One day, as we were leaving the hostel, Charles engaged Benjamin as usual. It had become friendly banter by then, so much so that Benjamin invited his new American friends to have lunch with him on the beach. This was not a swimming beach, and lunch would be at no restaurant. This was an open-air fish market. Men sold their catch from a couple of wooden stalls. There was the usual market cacophony of prices being haggled over, fish being hacked, and small, barefoot boys running around, looking for odd jobs or handouts. Benjamin picked out a large fish that looked nothing like any variety I knew from my Gulf Coast fish market. He handed our fish to a woman who was standing over a large pot of boiling oil. He said a few words in Swahili, then beckoned for us to follow him. At another stall, he bought a plateful of rice studded with cinnamon sticks, cardamom pods, and cloves. A few words later, we had a large paratha—a flaky flat bread—dripping in butter. A few more words and our fish emerged from the oil, skin bubbly and brown. We claimed one end of a wooden picnic table and sat down to eat. In my memory, the whole feast cost less than a dollar.
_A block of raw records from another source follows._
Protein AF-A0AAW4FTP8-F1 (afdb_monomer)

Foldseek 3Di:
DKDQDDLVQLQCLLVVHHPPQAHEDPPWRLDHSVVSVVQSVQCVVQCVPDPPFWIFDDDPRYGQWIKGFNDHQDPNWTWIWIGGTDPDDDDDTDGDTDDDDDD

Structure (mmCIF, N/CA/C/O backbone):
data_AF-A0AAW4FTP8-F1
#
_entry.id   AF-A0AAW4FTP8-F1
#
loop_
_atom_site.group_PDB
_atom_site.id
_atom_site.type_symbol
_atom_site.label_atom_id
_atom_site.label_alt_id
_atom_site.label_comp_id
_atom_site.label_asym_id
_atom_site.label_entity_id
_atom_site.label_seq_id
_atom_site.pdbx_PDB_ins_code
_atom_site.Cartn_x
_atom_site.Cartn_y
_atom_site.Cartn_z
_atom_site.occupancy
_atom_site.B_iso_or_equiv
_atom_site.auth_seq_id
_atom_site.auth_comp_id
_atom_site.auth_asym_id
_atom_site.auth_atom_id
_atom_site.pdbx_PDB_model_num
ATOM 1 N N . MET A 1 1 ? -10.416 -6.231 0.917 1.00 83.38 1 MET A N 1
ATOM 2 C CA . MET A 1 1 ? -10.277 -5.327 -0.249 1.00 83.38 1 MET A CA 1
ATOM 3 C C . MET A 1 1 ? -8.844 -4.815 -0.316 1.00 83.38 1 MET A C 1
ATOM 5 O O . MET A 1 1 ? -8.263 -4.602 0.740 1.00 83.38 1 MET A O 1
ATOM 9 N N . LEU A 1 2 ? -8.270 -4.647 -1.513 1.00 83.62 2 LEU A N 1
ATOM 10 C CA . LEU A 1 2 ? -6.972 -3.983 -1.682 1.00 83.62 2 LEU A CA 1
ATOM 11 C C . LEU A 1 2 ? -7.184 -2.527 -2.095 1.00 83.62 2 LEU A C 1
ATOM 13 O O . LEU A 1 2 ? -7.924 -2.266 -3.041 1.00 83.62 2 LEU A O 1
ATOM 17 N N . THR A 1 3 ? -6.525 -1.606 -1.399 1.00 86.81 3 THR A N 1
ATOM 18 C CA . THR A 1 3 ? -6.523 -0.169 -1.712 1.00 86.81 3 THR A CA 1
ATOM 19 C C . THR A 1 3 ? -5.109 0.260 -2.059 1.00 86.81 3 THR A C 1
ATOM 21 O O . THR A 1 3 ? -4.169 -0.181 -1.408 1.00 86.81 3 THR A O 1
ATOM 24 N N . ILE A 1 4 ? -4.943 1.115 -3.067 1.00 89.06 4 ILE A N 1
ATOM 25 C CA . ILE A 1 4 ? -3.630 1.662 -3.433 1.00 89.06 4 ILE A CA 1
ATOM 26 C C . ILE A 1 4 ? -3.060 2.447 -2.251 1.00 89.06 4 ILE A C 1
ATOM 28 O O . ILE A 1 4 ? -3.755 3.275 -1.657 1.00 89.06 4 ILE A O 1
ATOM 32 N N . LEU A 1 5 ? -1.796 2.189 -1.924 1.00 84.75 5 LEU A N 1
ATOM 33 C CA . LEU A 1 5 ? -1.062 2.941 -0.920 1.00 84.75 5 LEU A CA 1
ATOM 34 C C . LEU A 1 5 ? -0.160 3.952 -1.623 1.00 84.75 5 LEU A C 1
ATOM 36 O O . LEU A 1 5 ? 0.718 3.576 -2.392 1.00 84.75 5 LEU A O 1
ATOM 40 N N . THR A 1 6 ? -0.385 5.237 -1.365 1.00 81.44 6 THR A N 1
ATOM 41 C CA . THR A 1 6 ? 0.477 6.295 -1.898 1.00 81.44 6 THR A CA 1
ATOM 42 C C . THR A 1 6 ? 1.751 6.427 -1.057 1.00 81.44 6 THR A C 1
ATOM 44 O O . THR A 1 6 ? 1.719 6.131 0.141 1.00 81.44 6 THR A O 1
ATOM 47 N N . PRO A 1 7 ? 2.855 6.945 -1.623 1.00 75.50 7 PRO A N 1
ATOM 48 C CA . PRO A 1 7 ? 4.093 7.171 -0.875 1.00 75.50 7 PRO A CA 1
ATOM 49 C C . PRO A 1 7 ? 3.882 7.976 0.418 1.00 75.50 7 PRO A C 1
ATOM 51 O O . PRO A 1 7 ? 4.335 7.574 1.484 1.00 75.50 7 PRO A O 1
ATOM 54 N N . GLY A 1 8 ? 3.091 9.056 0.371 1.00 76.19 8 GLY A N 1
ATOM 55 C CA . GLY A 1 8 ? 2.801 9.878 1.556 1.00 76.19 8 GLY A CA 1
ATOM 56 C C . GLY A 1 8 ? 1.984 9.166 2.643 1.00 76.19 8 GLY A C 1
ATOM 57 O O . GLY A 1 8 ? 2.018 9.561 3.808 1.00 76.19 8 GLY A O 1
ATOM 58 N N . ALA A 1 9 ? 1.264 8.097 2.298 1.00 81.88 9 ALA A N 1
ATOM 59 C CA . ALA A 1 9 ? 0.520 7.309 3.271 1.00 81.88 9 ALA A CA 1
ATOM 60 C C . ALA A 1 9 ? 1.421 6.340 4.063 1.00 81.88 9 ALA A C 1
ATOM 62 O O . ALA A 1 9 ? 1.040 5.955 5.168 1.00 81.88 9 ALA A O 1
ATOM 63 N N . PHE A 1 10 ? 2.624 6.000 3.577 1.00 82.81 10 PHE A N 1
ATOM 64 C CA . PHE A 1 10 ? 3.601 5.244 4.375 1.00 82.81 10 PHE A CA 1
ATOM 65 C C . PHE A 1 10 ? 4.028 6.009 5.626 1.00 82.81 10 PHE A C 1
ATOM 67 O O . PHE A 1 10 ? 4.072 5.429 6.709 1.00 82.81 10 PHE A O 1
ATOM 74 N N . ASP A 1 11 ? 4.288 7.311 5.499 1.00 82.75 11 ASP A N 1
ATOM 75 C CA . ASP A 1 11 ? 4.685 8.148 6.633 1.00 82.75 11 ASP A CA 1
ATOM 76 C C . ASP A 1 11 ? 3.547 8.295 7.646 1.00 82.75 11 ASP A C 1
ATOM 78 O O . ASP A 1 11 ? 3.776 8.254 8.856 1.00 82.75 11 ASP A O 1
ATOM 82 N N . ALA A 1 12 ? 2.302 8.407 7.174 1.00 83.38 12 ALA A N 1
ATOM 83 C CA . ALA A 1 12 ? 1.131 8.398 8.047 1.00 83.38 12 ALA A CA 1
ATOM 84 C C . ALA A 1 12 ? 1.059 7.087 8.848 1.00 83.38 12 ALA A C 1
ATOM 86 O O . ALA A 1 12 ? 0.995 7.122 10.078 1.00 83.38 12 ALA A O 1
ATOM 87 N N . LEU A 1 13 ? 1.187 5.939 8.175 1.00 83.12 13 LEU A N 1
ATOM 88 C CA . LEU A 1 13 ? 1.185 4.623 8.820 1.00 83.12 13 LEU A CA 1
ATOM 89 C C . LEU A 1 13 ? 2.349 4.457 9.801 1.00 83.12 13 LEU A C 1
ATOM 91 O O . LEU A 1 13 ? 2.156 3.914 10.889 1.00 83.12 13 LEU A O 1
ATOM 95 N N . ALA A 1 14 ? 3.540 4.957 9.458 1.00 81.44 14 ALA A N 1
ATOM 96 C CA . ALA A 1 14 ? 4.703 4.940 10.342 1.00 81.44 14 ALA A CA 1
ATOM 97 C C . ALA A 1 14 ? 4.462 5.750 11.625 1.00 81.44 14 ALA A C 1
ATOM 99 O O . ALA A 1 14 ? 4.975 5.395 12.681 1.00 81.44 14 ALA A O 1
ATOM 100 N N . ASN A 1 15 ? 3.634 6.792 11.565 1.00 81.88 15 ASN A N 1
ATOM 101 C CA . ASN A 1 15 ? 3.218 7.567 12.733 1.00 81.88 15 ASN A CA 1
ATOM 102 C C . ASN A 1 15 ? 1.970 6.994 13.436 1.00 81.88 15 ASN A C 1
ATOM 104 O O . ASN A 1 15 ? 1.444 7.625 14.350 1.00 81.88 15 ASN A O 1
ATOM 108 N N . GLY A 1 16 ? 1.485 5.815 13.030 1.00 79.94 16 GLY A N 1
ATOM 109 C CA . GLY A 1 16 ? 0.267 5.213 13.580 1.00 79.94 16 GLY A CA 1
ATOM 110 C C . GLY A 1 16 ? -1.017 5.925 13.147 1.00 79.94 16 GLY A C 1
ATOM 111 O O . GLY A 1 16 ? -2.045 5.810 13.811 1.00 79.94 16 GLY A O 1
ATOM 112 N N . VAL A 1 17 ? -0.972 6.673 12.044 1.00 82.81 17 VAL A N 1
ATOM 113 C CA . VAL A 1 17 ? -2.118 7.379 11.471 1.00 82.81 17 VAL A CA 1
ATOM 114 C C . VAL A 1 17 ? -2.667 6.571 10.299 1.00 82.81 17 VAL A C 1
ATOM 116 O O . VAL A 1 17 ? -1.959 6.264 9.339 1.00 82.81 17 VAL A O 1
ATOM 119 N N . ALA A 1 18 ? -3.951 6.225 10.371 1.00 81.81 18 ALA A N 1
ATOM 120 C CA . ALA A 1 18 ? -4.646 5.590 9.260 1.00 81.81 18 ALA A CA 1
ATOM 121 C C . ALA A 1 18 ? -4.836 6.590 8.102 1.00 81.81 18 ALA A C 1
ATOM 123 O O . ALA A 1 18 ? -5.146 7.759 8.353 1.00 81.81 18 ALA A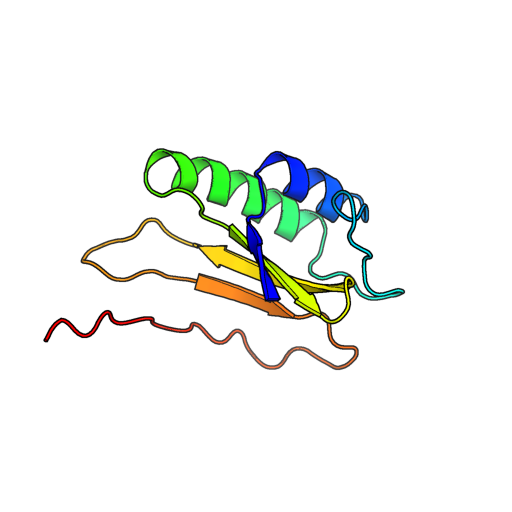 O 1
ATOM 124 N N . PRO A 1 19 ? -4.724 6.157 6.836 1.00 80.69 19 PRO A N 1
ATOM 125 C CA . PRO A 1 19 ? -5.136 6.971 5.698 1.00 80.69 19 PRO A CA 1
ATOM 126 C C . PRO A 1 19 ? -6.617 7.366 5.784 1.00 80.69 19 PRO A C 1
ATOM 128 O O . PRO A 1 19 ? -7.420 6.687 6.425 1.00 80.69 19 PRO A O 1
ATOM 131 N N . ILE A 1 20 ? -6.985 8.460 5.110 1.00 78.69 20 ILE A N 1
ATOM 132 C CA . ILE A 1 20 ? -8.341 9.031 5.154 1.00 78.69 20 ILE A CA 1
ATOM 133 C C . ILE A 1 20 ? -9.395 7.956 4.849 1.00 78.69 20 ILE A C 1
ATOM 135 O O . ILE A 1 20 ? -9.317 7.262 3.838 1.00 78.69 20 ILE A O 1
ATOM 139 N N . GLY A 1 21 ? -10.400 7.852 5.722 1.00 79.88 21 GLY A N 1
ATOM 140 C CA . GLY A 1 21 ? -11.518 6.916 5.568 1.00 79.88 21 GLY A CA 1
ATOM 141 C C . GLY A 1 21 ? -11.236 5.486 6.035 1.00 79.88 21 GLY A C 1
ATOM 142 O O . GLY A 1 21 ? -12.125 4.645 5.927 1.00 79.88 21 GLY A O 1
ATOM 143 N N . LEU A 1 22 ? -10.043 5.207 6.569 1.00 84.88 22 LEU A N 1
ATOM 144 C CA . LEU A 1 22 ? -9.669 3.908 7.125 1.00 84.88 22 LEU A CA 1
ATOM 145 C C . LEU A 1 22 ? -9.364 4.013 8.621 1.00 84.88 22 LEU A C 1
ATOM 147 O O . LEU A 1 22 ? -9.113 5.092 9.158 1.00 84.88 22 LEU A O 1
ATOM 151 N N . ARG A 1 23 ? -9.378 2.867 9.301 1.00 84.00 23 ARG A N 1
ATOM 152 C CA . ARG A 1 23 ? -8.981 2.727 10.708 1.00 84.00 23 ARG A CA 1
ATOM 153 C C . ARG A 1 23 ? -7.813 1.753 10.819 1.00 84.00 23 ARG A C 1
ATOM 155 O O . ARG A 1 23 ? -7.749 0.796 10.058 1.00 84.00 23 ARG A O 1
ATOM 162 N N . LEU A 1 24 ? -6.888 1.985 11.744 1.00 80.31 24 LEU A N 1
ATOM 163 C CA . LEU A 1 24 ? -5.900 0.969 12.116 1.00 80.31 24 LEU A CA 1
ATOM 164 C C . LEU A 1 24 ? -6.509 0.048 13.172 1.00 80.31 24 LEU A C 1
ATOM 166 O O . LEU A 1 24 ? -7.262 0.511 14.030 1.00 80.31 24 LEU A O 1
ATOM 170 N N . VAL A 1 25 ? -6.159 -1.235 13.119 1.00 74.06 25 VAL A N 1
ATOM 171 C CA . VAL A 1 25 ? -6.519 -2.187 14.173 1.00 74.06 25 VAL A CA 1
ATOM 172 C C . VAL A 1 25 ? -5.890 -1.720 15.488 1.00 74.06 25 VAL A C 1
ATOM 174 O O . VAL A 1 25 ? -4.684 -1.477 15.563 1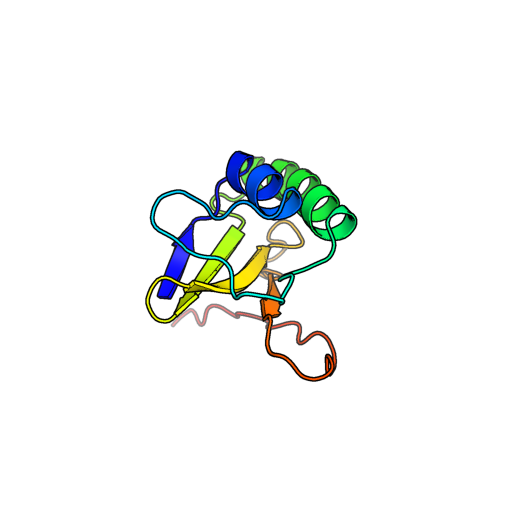.00 74.06 25 VAL A O 1
ATOM 177 N N . GLN A 1 26 ? -6.716 -1.572 16.525 1.00 63.06 26 GLN A N 1
ATOM 178 C CA . GLN A 1 26 ? -6.258 -1.169 17.855 1.00 63.06 26 GLN A CA 1
ATOM 179 C C . GLN A 1 26 ? -5.252 -2.200 18.390 1.00 63.06 26 GLN A C 1
ATOM 181 O O . GLN A 1 26 ? -5.441 -3.403 18.224 1.00 63.06 26 GLN A O 1
ATOM 186 N N . ASP A 1 27 ? -4.152 -1.723 18.976 1.00 60.00 27 ASP A N 1
ATOM 187 C CA . ASP A 1 27 ? -3.059 -2.541 19.527 1.00 60.00 27 ASP A CA 1
ATOM 188 C C . ASP A 1 27 ? -2.299 -3.432 18.523 1.00 60.00 27 ASP A C 1
ATOM 190 O O . ASP A 1 27 ? -1.525 -4.306 18.921 1.00 60.00 27 ASP A O 1
ATOM 194 N N . SER A 1 28 ? -2.455 -3.201 17.214 1.00 61.81 28 SER A N 1
ATOM 195 C CA . SER A 1 28 ? -1.697 -3.910 16.181 1.00 61.81 28 SER A CA 1
ATOM 196 C C . SER A 1 28 ? -0.971 -2.933 15.263 1.00 61.81 28 SER A C 1
ATOM 198 O O . SER A 1 28 ? -1.580 -2.153 14.534 1.00 61.81 28 SER A O 1
ATOM 200 N N . SER A 1 29 ? 0.362 -2.9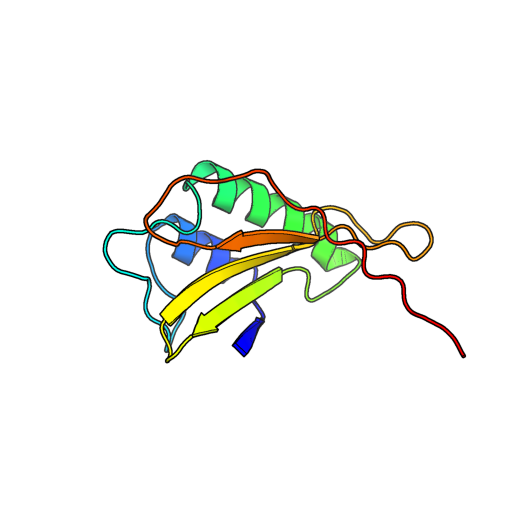93 15.269 1.00 65.81 29 SER A N 1
ATOM 201 C CA . SER A 1 29 ? 1.162 -2.378 14.216 1.00 65.81 29 SER A CA 1
ATOM 202 C C . SER A 1 29 ? 1.265 -3.344 13.036 1.00 65.81 29 SER A C 1
ATOM 204 O O . SER A 1 29 ? 1.615 -4.513 13.193 1.00 65.81 29 SER A O 1
ATOM 206 N N . ILE A 1 30 ? 0.960 -2.856 11.831 1.00 74.12 30 ILE A N 1
ATOM 207 C CA . ILE A 1 30 ? 1.128 -3.631 10.589 1.00 74.12 30 ILE A CA 1
ATOM 208 C C . ILE A 1 30 ? 2.606 -4.011 10.404 1.00 74.12 30 ILE A C 1
ATOM 210 O O . ILE A 1 30 ? 2.926 -5.103 9.939 1.00 74.12 30 ILE A O 1
ATOM 214 N N . ALA A 1 31 ? 3.496 -3.092 10.785 1.00 77.31 31 ALA A N 1
ATOM 215 C CA . ALA A 1 31 ? 4.936 -3.264 10.873 1.00 77.31 31 ALA A CA 1
ATOM 216 C C . ALA A 1 31 ? 5.528 -2.183 11.798 1.00 77.31 31 ALA A C 1
ATOM 218 O O . ALA A 1 31 ? 4.863 -1.199 12.131 1.00 77.31 31 ALA A O 1
ATOM 219 N N . SER A 1 32 ? 6.788 -2.346 12.203 1.00 79.44 32 SER A N 1
ATOM 220 C CA . SER A 1 32 ? 7.532 -1.316 12.939 1.00 79.44 32 SER A CA 1
ATOM 221 C C . SER A 1 32 ? 7.733 -0.051 12.095 1.00 79.44 32 SER A C 1
ATOM 223 O O . SER A 1 32 ? 7.848 -0.132 10.872 1.00 79.44 32 SER A O 1
ATOM 225 N N . GLN A 1 33 ? 7.863 1.113 12.742 1.00 81.31 33 GLN A N 1
ATOM 226 C CA . GLN A 1 33 ? 8.083 2.393 12.045 1.00 81.31 33 GLN A CA 1
ATOM 227 C C . GLN A 1 33 ? 9.304 2.362 11.116 1.00 81.31 33 GLN A C 1
ATOM 229 O O . GLN A 1 33 ? 9.249 2.875 10.004 1.00 81.31 33 GLN A O 1
ATOM 234 N N . GLU A 1 34 ? 10.394 1.732 11.561 1.00 81.19 34 GLU A N 1
ATOM 235 C CA . GLU A 1 34 ? 11.622 1.570 10.775 1.00 81.19 34 GLU A CA 1
ATOM 236 C C . GLU A 1 34 ? 11.370 0.798 9.473 1.00 81.19 34 GLU A C 1
ATOM 238 O O . GLU A 1 34 ? 11.798 1.225 8.404 1.00 81.19 34 GLU A O 1
ATOM 243 N N . VAL A 1 35 ? 10.593 -0.287 9.543 1.00 82.19 35 VAL A N 1
ATOM 244 C CA . VAL A 1 35 ? 10.229 -1.098 8.374 1.00 82.19 35 VAL A CA 1
ATOM 245 C C . VAL A 1 35 ? 9.341 -0.304 7.421 1.00 82.19 35 VAL A C 1
ATOM 247 O O . VAL A 1 35 ? 9.547 -0.358 6.214 1.00 82.19 35 VAL A O 1
ATOM 250 N N . LEU A 1 36 ? 8.378 0.461 7.941 1.00 83.50 36 LEU A N 1
ATOM 251 C CA . LEU A 1 36 ? 7.500 1.294 7.113 1.00 83.50 36 LEU A CA 1
ATOM 252 C C . LEU A 1 36 ? 8.270 2.412 6.398 1.00 83.50 36 LEU A C 1
ATOM 254 O O . LEU A 1 36 ? 8.000 2.667 5.226 1.00 83.50 36 LEU A O 1
ATOM 258 N N . ARG A 1 37 ? 9.265 3.024 7.052 1.00 83.62 37 ARG A N 1
ATOM 259 C CA . ARG A 1 37 ? 10.165 4.006 6.419 1.00 83.62 37 ARG A CA 1
ATOM 260 C C . ARG A 1 37 ? 11.043 3.368 5.345 1.00 83.62 37 ARG A C 1
ATOM 262 O O . ARG A 1 37 ? 11.100 3.879 4.233 1.00 83.62 37 ARG A O 1
ATOM 269 N N . MET A 1 38 ? 11.649 2.217 5.646 1.00 84.94 38 MET A N 1
ATOM 270 C CA . MET A 1 38 ? 12.434 1.453 4.670 1.00 84.94 38 MET A CA 1
ATOM 271 C C . MET A 1 38 ? 11.590 1.090 3.439 1.00 84.94 38 MET A C 1
ATOM 273 O O . MET A 1 38 ? 12.054 1.218 2.309 1.00 84.94 38 MET A O 1
ATOM 277 N N . LEU A 1 39 ? 10.341 0.664 3.646 1.00 83.44 39 LEU A N 1
ATOM 278 C CA . LEU A 1 39 ? 9.412 0.389 2.553 1.00 83.44 39 LEU A CA 1
ATOM 279 C C . LEU A 1 39 ? 9.037 1.662 1.789 1.00 83.44 39 LEU A C 1
ATOM 281 O O . LEU A 1 39 ? 8.965 1.597 0.569 1.00 83.44 39 LEU A O 1
ATOM 285 N N . SER A 1 40 ? 8.833 2.801 2.453 1.00 83.88 40 SER A N 1
ATOM 286 C CA . SER A 1 40 ? 8.573 4.086 1.782 1.00 83.88 40 SER A CA 1
ATOM 287 C C . SER A 1 40 ? 9.695 4.443 0.801 1.00 83.88 40 SER A C 1
ATOM 289 O O . SER A 1 40 ? 9.440 4.720 -0.372 1.00 83.88 40 SER A O 1
ATOM 291 N N . ASP A 1 41 ? 10.950 4.345 1.248 1.00 83.88 41 ASP A N 1
ATOM 292 C CA . ASP A 1 41 ? 12.116 4.618 0.405 1.00 83.88 41 ASP A CA 1
ATOM 293 C C . ASP A 1 41 ? 12.250 3.613 -0.745 1.00 83.88 41 ASP A C 1
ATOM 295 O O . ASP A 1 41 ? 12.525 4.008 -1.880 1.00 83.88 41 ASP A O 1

Charles recalls three times that much.

But no matter the price, it was a magical meal, seasoned by the joy of sharing simple fare with two friends, a few market kids, and a host of flies; seasoned by lemon wedges and the hands we ate with; seasoned by the relief that Benjamin wanted nothing more than company at lunch.

For Charles, the meal was seasoned with another kind of relief, a reprieve from temptation. Back at Luther House, the syringes we’d brought with us remained undisturbed in my backpack.